● **RECORDS SHOWN**:
>>
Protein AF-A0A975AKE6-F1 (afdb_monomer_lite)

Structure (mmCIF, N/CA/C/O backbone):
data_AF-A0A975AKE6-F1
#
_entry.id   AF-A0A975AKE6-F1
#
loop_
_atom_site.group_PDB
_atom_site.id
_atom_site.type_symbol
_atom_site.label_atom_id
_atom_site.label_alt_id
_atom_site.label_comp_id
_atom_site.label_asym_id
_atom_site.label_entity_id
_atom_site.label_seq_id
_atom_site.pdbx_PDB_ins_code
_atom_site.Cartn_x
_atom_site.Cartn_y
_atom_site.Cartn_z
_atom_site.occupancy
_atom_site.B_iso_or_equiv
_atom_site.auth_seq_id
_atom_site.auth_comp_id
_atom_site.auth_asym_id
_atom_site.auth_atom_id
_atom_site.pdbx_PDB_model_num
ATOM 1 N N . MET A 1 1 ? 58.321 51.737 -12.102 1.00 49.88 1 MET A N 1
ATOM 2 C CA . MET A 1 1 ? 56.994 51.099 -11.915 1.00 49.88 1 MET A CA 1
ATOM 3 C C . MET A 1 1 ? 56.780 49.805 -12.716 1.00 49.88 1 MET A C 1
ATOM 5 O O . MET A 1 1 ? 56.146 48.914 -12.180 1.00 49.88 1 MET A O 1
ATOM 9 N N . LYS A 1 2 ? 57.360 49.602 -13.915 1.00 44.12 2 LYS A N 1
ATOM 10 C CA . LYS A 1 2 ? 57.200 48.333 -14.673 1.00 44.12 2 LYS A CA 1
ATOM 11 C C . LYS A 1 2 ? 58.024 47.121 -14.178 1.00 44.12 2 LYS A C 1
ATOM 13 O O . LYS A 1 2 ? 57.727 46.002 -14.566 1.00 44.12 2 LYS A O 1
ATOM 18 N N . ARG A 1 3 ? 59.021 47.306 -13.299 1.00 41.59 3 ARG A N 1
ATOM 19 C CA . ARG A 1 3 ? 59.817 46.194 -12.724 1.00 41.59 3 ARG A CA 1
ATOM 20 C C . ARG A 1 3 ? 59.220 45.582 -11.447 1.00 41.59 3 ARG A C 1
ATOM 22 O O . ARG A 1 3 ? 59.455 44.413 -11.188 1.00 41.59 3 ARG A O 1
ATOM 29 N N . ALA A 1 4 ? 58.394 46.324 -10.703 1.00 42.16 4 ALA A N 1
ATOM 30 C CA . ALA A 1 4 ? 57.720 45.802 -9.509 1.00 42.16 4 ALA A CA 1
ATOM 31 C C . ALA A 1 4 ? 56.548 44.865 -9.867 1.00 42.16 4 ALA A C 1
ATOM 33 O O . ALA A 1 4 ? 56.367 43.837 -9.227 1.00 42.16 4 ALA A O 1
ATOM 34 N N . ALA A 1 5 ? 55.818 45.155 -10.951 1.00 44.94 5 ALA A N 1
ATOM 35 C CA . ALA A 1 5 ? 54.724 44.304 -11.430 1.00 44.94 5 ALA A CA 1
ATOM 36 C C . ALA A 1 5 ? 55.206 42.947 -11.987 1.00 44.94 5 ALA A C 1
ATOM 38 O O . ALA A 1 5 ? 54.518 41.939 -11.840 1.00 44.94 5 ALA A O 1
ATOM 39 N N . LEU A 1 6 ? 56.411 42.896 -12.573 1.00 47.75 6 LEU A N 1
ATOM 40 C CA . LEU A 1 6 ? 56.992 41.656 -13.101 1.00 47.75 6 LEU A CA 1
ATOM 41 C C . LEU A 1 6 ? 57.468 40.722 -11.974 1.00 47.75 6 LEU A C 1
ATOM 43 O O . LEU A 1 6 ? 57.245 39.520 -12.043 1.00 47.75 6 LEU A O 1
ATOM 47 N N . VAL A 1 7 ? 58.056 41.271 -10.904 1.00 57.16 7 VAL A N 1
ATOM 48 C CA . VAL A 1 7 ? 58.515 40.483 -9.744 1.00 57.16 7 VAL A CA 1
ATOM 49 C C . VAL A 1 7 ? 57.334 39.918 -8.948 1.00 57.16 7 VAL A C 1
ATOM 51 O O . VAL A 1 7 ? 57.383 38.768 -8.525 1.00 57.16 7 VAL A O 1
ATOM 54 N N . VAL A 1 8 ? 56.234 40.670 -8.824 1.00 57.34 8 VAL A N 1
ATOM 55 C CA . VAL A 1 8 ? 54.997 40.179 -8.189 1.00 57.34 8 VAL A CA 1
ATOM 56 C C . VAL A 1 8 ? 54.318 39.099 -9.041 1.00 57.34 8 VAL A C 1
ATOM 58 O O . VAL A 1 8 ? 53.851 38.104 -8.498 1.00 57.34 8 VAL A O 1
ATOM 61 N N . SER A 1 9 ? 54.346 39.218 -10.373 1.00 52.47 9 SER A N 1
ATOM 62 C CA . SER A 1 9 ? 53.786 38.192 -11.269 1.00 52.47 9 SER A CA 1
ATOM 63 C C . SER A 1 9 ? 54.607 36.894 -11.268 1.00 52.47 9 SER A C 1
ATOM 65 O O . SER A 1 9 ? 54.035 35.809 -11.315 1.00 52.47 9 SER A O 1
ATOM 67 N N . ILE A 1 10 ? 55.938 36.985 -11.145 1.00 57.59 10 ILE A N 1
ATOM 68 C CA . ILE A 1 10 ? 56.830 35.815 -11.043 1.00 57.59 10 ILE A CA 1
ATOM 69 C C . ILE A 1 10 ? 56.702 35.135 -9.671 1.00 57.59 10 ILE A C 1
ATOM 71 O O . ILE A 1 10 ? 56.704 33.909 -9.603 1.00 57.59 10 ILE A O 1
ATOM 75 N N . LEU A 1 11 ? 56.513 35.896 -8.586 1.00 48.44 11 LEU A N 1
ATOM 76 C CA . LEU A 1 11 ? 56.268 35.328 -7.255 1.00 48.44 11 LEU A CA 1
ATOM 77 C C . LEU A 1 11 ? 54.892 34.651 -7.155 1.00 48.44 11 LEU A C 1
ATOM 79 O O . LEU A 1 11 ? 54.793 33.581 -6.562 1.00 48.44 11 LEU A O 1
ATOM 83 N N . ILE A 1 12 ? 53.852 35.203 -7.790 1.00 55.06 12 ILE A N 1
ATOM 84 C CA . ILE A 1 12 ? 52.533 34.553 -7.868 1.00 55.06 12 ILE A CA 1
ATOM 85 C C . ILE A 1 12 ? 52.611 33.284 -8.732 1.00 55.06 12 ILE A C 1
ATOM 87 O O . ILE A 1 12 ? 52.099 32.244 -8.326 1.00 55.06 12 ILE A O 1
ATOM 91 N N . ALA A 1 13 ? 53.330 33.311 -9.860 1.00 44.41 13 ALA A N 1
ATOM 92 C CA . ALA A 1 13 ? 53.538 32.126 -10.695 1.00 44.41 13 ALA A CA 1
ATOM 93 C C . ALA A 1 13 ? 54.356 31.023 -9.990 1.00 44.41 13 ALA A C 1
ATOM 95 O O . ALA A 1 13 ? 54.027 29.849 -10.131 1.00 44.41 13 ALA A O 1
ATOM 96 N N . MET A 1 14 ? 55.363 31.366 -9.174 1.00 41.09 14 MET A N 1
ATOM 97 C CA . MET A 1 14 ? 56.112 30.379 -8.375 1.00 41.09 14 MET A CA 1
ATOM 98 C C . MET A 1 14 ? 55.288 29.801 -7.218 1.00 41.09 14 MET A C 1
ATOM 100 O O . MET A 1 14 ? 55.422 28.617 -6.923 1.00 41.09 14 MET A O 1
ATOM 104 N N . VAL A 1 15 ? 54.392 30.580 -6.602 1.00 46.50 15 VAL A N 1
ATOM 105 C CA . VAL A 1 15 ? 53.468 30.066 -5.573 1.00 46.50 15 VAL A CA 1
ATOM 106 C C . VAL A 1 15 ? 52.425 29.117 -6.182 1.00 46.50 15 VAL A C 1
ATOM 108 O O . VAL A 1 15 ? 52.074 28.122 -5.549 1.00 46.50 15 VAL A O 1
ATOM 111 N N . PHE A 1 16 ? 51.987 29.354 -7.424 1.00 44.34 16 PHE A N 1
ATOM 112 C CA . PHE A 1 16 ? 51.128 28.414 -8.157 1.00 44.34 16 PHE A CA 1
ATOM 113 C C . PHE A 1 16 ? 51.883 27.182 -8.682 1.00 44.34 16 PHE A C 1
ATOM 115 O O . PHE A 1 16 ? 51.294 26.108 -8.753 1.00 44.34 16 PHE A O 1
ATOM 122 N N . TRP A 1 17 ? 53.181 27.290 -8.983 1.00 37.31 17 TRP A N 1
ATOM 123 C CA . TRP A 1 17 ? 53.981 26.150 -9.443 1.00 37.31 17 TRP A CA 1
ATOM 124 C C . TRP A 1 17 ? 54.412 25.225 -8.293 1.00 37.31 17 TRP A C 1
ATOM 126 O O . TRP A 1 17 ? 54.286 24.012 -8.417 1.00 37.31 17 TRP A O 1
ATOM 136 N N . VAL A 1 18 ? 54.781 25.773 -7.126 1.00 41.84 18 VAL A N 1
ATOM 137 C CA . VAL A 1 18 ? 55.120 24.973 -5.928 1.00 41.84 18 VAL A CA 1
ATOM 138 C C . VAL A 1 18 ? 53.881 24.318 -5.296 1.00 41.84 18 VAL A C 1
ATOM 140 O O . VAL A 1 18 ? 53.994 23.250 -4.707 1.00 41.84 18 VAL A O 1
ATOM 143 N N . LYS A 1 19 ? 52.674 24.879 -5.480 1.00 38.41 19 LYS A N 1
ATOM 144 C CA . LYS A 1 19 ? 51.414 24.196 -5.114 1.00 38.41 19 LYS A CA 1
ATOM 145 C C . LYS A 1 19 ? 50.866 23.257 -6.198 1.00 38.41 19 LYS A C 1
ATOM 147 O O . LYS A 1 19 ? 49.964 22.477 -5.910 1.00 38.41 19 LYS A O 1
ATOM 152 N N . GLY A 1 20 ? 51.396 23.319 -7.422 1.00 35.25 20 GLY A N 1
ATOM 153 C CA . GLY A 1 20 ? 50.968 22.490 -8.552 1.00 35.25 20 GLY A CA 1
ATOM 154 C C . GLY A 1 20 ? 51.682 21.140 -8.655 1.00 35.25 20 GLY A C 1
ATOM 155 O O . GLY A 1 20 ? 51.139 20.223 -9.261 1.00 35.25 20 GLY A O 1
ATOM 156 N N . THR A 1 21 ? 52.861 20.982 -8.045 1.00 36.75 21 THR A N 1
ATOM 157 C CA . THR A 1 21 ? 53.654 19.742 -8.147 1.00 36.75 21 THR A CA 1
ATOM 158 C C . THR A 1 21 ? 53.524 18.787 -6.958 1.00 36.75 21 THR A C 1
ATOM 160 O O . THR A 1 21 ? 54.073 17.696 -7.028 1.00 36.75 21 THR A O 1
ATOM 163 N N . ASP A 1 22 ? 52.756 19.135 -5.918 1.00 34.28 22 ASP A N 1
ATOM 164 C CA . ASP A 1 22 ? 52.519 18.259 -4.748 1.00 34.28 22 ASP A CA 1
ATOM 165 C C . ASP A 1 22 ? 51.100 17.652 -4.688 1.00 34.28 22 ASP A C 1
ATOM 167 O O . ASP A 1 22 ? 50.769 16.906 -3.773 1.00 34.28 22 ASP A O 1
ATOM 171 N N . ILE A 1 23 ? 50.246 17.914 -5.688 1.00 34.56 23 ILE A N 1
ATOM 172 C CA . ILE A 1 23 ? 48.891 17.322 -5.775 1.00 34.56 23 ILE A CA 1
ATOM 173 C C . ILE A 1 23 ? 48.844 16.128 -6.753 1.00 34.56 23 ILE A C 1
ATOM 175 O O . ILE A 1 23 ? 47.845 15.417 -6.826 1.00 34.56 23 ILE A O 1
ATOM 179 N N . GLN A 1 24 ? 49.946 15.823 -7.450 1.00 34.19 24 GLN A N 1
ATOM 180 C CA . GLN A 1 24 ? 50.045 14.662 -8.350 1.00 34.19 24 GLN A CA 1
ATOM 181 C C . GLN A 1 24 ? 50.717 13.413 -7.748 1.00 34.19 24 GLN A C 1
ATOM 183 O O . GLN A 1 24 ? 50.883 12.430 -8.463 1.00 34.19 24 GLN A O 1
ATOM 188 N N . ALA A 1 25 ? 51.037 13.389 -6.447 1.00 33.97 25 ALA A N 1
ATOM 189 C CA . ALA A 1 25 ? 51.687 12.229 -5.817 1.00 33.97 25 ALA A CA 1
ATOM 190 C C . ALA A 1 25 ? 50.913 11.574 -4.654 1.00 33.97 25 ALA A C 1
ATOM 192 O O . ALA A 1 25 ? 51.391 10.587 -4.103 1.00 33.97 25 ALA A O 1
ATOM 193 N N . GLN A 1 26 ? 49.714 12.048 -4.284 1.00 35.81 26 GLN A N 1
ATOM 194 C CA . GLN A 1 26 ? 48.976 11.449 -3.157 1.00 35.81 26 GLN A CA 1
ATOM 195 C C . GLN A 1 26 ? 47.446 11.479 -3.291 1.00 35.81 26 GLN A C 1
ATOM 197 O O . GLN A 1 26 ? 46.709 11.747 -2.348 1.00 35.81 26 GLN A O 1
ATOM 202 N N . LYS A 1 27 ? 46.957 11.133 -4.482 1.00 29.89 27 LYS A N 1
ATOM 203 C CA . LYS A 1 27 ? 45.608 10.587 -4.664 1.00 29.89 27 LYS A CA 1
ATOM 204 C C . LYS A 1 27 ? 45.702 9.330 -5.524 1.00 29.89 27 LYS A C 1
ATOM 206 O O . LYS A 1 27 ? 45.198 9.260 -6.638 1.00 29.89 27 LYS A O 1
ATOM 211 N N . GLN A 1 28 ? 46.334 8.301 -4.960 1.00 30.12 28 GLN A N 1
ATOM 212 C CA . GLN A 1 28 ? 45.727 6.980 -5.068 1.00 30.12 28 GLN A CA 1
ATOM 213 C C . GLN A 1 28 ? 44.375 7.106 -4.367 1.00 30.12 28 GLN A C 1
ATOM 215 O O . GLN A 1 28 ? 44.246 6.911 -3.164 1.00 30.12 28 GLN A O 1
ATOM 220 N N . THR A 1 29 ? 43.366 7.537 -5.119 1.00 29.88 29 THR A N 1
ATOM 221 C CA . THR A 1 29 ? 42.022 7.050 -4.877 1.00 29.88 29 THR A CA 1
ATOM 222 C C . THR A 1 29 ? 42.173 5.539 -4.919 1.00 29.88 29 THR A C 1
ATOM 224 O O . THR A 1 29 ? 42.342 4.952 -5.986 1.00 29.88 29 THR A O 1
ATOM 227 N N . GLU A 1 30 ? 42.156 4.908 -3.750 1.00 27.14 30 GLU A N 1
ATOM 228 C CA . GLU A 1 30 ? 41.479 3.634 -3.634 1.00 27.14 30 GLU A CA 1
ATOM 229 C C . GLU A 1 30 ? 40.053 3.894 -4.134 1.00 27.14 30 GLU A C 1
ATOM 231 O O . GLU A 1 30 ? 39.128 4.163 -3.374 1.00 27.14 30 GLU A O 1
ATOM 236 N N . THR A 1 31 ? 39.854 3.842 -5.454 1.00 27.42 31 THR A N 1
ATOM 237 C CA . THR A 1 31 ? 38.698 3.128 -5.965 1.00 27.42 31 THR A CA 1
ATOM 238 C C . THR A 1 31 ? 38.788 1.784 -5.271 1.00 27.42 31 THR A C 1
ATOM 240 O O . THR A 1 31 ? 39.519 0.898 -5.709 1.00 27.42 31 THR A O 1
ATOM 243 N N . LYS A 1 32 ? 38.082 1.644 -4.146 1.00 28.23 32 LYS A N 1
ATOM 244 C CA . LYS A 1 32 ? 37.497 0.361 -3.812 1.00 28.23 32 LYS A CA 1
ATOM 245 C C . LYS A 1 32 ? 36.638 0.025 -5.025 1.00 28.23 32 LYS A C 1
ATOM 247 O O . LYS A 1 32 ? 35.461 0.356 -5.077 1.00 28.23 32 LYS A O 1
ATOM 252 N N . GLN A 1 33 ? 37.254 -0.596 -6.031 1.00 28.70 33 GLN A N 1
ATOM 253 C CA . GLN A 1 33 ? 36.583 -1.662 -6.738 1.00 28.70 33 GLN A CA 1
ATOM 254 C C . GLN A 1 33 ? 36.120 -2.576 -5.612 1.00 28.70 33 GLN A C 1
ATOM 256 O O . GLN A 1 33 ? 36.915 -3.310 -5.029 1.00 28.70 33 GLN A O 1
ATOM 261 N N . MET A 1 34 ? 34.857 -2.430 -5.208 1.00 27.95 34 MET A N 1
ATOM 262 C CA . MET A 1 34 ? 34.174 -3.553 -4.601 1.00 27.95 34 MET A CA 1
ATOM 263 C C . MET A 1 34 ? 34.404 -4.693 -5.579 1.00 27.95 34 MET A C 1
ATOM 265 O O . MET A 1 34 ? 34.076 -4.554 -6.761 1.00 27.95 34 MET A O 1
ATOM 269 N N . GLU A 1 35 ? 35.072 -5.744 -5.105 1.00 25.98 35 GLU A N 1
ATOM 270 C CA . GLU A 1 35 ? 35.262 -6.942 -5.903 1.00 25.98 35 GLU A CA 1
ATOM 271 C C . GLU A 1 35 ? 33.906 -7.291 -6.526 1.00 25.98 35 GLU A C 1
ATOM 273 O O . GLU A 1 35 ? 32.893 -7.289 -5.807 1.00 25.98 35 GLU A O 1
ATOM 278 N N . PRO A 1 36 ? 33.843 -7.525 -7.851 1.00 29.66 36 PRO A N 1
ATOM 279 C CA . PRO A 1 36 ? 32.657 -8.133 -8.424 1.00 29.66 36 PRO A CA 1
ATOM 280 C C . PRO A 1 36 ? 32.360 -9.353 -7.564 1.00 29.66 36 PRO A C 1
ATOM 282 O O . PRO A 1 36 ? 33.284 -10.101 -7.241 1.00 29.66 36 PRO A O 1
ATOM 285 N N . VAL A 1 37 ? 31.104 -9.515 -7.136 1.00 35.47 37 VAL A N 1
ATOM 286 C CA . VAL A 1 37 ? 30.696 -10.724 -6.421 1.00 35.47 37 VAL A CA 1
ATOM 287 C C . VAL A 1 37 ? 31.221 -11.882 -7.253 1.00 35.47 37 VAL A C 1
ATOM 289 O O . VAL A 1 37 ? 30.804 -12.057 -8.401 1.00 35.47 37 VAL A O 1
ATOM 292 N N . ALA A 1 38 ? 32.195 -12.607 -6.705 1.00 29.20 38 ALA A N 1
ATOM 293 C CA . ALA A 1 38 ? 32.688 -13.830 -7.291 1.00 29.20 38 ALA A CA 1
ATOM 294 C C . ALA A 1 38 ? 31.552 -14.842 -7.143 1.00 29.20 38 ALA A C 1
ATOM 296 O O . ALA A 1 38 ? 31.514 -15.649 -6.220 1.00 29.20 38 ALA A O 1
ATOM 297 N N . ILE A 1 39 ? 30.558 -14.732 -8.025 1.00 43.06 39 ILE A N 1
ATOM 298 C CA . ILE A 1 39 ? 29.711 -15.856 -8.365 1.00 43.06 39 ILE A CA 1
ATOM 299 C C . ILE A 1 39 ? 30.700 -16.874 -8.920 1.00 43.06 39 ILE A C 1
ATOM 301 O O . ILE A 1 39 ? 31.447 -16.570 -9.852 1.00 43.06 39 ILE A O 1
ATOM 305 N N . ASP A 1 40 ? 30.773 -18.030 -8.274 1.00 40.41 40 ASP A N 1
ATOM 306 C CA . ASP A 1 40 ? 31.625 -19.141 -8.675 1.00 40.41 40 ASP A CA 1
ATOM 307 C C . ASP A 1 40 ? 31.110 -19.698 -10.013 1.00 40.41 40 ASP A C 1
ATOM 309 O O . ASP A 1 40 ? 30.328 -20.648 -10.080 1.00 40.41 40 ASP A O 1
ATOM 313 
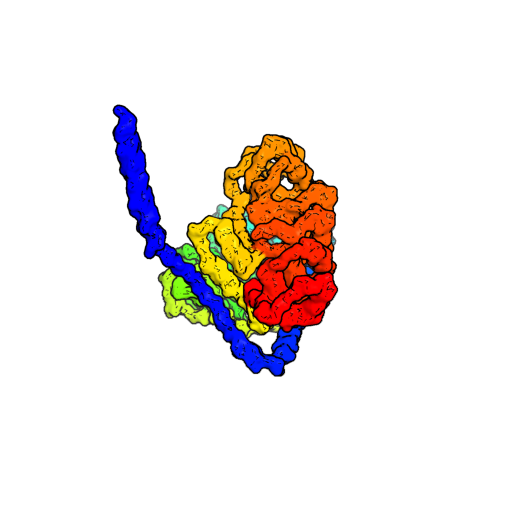N N . TRP A 1 41 ? 31.483 -19.012 -11.093 1.00 42.44 41 TRP A N 1
ATOM 314 C CA . TRP A 1 41 ? 31.120 -19.366 -12.458 1.00 42.44 41 TRP A CA 1
ATOM 315 C C . TRP A 1 41 ? 31.775 -20.686 -12.874 1.00 42.44 41 TRP A C 1
ATOM 317 O O . TRP A 1 41 ? 31.175 -21.419 -13.653 1.00 42.44 41 TRP A O 1
ATOM 327 N N . GLU A 1 42 ? 32.931 -21.040 -12.296 1.00 39.66 42 GLU A N 1
ATOM 328 C CA . GLU A 1 42 ? 33.605 -22.324 -12.533 1.00 39.66 42 GLU A CA 1
ATOM 329 C C . GLU A 1 42 ? 32.760 -23.510 -12.043 1.00 39.66 42 GLU A C 1
ATOM 331 O O . GLU A 1 42 ? 32.706 -24.550 -12.704 1.00 39.66 42 GLU A O 1
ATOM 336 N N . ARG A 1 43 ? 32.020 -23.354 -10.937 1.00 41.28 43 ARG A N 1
<<
● **TASK REQUIREMENTS**: From the records above, extract exactly and only the lines that begin at the line with "ATOM 163 N N" and stop after the line with "ATOM 175 O O".

● **YOUR SOLUTION**:
ATOM 163 N N . ASP A 1 22 ? 52.756 19.135 -5.918 1.00 34.28 22 ASP A N 1
ATOM 164 C CA . ASP A 1 22 ? 52.519 18.259 -4.748 1.00 34.28 22 ASP A CA 1
ATOM 165 C C . ASP A 1 22 ? 51.100 17.652 -4.688 1.00 34.28 22 ASP A C 1
ATOM 167 O O . ASP A 1 22 ? 50.769 16.906 -3.773 1.00 34.28 22 ASP A O 1
ATOM 171 N N . ILE A 1 23 ? 50.246 17.914 -5.688 1.00 34.56 23 ILE A N 1
ATOM 172 C CA . ILE A 1 23 ? 48.891 17.322 -5.775 1.00 34.56 23 ILE A CA 1
ATOM 173 C C . ILE A 1 23 ? 48.844 16.128 -6.753 1.00 34.56 23 ILE A C 1
ATOM 175 O O . ILE A 1 23 ? 47.845 15.417 -6.826 1.00 34.56 23 ILE A O 1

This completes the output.